Shiitake mushroom dermatitis is an intensely pruritic dermatitis characterized by disseminated 1mm erythematous micropapules seen in a linear grouped arrangement secondary to Koebnerization due to patient scratching. It is caused by the ingestion of shiitake mushrooms
Lentinan is an inflammatory polysaccharide found in shiitake mushrooms that is broken down by heat. When thoroughly cooked, lentinan is inactivated. However, consuming raw or undercooked mushrooms, containing the still-active lentinan, activates a cutaneous inflammatory response.
The characteristic linear rash develops within two days of exposure, and the diagnosis is often clinical, based on history and examination findings. The condition is self-limiting, typically resolving within three weeks, though can recur with repeat exposure. Management is supportive, and treatment with oral corticosteroids is unnecessary.
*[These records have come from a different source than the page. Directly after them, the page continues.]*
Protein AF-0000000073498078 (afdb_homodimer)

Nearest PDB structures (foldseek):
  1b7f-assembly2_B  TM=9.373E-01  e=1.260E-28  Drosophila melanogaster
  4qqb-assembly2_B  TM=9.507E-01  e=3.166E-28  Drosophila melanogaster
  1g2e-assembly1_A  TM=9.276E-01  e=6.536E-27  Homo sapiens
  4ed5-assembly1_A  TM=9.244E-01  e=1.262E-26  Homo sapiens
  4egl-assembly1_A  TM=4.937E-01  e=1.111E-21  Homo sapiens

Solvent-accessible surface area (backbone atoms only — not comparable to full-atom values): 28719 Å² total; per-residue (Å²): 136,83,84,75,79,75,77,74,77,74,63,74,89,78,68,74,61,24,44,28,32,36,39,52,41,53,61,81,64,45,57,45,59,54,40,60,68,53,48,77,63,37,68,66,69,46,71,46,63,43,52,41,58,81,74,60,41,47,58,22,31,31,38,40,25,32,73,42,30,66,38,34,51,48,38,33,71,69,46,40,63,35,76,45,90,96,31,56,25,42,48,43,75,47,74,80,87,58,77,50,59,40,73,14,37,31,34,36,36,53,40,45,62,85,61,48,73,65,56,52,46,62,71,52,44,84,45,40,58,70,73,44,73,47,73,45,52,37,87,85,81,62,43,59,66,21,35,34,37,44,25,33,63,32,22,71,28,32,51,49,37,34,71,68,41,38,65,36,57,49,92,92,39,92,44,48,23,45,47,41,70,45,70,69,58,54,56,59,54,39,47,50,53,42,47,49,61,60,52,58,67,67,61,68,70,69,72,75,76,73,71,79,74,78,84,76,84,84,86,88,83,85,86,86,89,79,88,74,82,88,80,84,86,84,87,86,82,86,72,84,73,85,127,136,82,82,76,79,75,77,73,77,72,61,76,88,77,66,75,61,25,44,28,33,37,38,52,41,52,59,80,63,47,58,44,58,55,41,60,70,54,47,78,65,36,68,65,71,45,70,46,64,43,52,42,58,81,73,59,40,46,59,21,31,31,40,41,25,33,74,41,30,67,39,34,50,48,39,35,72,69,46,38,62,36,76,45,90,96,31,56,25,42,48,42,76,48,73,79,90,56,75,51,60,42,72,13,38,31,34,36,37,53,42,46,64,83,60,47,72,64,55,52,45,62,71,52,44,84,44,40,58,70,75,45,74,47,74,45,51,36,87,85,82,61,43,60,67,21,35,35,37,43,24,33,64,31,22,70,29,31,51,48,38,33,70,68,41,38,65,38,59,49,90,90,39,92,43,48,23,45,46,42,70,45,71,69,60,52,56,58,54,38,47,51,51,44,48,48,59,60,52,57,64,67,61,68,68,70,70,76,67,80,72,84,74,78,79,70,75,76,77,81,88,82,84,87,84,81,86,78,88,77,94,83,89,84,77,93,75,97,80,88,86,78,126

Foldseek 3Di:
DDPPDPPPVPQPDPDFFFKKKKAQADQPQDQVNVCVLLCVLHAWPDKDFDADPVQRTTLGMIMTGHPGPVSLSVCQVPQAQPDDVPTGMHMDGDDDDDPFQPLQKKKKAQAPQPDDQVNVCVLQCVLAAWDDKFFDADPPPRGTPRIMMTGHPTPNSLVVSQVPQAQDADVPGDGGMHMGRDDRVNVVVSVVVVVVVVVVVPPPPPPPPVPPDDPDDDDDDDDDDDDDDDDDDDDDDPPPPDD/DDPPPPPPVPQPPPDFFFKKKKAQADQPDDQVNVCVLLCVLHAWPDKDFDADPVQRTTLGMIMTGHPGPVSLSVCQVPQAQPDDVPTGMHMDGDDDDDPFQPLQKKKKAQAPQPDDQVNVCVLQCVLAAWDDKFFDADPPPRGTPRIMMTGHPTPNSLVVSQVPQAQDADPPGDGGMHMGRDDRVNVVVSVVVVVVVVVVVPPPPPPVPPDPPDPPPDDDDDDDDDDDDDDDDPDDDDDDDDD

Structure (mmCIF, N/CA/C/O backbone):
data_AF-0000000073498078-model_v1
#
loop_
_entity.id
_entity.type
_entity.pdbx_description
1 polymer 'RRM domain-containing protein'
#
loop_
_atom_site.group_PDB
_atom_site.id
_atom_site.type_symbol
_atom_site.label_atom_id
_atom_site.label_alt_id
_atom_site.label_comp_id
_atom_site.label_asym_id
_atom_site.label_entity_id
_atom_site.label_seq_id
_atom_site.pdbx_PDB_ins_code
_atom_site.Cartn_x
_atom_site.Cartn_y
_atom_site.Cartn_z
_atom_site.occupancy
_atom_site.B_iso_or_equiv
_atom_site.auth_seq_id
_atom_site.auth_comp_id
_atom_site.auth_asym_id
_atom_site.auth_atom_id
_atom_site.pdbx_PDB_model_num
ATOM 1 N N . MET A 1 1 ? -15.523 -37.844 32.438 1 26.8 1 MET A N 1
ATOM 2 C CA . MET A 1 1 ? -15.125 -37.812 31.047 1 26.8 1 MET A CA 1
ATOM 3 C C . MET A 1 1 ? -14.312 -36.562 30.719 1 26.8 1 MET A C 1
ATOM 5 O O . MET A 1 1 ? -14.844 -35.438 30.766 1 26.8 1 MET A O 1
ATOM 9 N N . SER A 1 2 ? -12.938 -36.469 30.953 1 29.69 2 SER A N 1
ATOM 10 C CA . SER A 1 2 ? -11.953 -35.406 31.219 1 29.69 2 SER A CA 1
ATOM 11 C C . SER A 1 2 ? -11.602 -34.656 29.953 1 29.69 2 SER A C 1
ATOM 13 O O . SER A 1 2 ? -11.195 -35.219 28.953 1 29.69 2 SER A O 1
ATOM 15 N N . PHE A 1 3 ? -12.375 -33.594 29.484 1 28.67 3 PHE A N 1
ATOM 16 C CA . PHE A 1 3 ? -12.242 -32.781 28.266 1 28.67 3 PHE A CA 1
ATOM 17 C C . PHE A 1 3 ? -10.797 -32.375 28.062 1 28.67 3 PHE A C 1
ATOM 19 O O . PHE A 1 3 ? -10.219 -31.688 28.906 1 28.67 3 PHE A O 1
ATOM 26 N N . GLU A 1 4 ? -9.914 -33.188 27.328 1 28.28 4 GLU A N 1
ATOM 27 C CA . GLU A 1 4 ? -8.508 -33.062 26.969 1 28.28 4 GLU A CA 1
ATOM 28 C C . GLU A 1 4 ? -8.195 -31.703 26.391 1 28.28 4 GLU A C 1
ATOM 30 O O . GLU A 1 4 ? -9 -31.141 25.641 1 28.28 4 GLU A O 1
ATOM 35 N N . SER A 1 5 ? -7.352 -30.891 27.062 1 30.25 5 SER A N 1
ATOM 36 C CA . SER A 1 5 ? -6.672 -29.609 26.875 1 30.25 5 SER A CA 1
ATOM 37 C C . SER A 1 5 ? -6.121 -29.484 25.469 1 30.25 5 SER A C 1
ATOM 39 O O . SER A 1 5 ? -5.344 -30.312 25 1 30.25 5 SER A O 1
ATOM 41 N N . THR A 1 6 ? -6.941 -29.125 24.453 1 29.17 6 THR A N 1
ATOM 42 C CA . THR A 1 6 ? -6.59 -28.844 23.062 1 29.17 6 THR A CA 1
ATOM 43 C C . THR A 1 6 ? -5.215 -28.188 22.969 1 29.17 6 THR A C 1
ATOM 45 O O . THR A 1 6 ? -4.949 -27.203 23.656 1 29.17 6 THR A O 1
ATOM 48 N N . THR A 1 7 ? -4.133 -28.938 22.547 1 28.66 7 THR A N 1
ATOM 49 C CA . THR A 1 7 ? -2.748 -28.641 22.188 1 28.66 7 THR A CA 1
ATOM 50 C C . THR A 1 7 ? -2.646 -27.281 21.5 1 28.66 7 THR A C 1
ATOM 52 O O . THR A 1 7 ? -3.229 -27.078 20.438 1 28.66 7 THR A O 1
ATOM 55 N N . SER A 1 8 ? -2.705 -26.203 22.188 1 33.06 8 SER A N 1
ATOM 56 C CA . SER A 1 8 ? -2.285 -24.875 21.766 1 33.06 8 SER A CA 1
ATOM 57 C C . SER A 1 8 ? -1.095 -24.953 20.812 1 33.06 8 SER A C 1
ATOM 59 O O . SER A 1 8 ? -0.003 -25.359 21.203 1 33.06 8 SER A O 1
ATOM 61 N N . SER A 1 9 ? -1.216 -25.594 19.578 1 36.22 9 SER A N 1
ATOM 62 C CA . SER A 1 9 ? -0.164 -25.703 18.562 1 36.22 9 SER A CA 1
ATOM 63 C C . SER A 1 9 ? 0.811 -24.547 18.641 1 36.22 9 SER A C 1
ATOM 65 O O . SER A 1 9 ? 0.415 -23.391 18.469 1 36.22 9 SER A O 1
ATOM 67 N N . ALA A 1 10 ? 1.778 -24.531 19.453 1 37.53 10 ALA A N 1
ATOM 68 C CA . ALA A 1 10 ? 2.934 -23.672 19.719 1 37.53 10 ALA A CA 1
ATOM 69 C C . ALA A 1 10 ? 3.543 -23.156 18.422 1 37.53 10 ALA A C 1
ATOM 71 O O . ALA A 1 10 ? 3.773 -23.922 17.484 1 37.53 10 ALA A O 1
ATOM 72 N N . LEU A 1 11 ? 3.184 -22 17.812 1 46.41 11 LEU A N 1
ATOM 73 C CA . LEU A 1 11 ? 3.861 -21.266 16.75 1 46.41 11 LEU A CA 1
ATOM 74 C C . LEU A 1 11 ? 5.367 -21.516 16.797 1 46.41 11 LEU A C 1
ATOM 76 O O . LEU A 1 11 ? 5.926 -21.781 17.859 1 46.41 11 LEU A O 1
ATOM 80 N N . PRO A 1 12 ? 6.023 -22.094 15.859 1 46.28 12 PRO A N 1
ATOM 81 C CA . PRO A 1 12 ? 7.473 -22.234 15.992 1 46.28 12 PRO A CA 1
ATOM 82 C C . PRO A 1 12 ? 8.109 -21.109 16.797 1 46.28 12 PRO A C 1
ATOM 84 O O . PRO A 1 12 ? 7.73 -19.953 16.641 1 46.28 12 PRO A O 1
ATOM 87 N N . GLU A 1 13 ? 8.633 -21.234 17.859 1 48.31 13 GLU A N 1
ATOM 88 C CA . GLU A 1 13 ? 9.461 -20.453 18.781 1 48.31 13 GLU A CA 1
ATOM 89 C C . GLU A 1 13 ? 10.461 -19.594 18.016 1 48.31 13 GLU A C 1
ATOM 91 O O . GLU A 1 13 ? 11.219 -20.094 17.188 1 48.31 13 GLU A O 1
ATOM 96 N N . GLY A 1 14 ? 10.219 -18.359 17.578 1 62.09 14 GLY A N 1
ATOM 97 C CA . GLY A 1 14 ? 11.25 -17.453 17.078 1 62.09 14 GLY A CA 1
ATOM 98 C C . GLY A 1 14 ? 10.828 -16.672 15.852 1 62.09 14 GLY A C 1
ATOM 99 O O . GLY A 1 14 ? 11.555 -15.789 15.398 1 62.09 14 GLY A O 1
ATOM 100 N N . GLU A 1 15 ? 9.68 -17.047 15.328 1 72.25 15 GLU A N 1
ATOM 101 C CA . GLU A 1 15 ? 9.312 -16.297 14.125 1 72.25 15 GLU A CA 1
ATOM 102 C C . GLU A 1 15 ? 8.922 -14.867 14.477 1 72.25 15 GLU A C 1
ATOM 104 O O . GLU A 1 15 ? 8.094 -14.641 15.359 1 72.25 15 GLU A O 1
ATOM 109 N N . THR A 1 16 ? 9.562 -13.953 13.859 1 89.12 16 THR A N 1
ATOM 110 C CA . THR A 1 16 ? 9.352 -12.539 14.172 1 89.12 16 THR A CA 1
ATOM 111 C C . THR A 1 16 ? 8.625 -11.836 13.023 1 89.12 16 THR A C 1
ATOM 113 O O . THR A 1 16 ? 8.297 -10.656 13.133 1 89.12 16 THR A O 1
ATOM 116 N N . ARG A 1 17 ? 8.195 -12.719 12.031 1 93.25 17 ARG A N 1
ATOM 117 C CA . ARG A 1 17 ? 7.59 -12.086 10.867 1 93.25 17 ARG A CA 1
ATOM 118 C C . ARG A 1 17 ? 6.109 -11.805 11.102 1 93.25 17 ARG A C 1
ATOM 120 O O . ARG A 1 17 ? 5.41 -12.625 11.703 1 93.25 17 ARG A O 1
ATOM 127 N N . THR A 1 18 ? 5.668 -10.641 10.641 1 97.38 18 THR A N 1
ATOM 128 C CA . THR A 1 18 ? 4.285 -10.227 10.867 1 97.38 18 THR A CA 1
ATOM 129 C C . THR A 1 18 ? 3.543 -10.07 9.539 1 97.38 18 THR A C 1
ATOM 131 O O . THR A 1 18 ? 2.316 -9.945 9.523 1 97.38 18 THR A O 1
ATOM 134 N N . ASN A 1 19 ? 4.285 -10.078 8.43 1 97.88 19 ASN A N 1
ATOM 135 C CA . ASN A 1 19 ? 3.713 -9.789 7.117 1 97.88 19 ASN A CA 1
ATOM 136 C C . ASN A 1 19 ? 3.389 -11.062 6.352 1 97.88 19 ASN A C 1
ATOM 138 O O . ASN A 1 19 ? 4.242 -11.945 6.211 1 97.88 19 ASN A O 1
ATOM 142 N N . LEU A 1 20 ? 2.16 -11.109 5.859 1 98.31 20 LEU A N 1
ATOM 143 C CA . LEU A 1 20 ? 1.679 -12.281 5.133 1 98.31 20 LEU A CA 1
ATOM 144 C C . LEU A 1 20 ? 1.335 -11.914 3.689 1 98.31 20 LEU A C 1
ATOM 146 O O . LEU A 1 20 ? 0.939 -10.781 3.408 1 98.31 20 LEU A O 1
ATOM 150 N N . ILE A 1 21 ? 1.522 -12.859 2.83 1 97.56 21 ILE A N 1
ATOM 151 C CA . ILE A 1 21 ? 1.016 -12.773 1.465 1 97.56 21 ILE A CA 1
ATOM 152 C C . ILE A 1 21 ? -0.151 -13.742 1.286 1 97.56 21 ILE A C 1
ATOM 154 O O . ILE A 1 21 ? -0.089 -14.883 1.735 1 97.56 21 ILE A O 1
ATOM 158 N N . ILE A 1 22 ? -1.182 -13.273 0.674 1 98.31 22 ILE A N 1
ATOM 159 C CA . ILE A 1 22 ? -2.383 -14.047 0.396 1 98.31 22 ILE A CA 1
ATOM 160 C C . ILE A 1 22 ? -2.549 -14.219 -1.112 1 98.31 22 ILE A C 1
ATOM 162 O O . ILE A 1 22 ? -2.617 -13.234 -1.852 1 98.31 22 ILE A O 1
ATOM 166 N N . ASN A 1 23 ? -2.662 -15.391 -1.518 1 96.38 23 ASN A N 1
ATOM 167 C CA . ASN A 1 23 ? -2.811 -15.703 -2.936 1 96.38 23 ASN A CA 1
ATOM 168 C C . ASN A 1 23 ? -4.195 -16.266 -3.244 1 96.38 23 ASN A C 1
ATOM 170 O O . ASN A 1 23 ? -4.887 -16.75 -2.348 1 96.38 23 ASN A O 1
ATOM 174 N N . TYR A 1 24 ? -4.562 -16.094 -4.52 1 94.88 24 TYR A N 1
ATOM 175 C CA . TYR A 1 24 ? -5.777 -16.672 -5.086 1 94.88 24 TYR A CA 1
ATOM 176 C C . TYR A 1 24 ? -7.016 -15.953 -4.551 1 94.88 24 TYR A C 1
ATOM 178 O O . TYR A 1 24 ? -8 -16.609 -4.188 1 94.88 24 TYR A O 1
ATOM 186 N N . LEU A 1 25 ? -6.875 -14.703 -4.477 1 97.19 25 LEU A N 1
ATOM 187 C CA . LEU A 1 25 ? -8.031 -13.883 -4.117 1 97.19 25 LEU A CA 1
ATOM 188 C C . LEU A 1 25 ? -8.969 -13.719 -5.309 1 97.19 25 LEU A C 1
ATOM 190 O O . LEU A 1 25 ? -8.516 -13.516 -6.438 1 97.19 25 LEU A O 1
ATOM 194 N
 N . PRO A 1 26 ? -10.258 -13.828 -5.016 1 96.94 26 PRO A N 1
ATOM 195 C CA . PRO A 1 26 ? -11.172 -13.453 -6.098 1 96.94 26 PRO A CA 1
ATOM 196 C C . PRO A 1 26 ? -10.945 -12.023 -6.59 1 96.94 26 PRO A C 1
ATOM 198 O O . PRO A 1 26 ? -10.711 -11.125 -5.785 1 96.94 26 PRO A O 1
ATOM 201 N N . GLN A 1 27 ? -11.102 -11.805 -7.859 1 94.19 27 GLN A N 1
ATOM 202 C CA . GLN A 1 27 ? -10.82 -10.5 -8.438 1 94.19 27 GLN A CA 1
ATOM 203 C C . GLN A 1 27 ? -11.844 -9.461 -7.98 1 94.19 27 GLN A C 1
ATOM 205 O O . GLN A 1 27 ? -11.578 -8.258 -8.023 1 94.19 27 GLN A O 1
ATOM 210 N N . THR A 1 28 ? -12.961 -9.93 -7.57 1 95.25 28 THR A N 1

There have been case reports of shiitake dermatitis presenting with linear collections of vesicles in a dermatomal distribution. Hence, the differential diagnosis includes an atypical presentation of herpes zoster, allergic dermatitis, Bleomycin ingestion or drug eruption. The presence of fever, lymphadenopathy, or edema should raise suspicion of another diagnosis, including Drug Reaction with Eosinophilia and Systemic Symptoms (DRESS).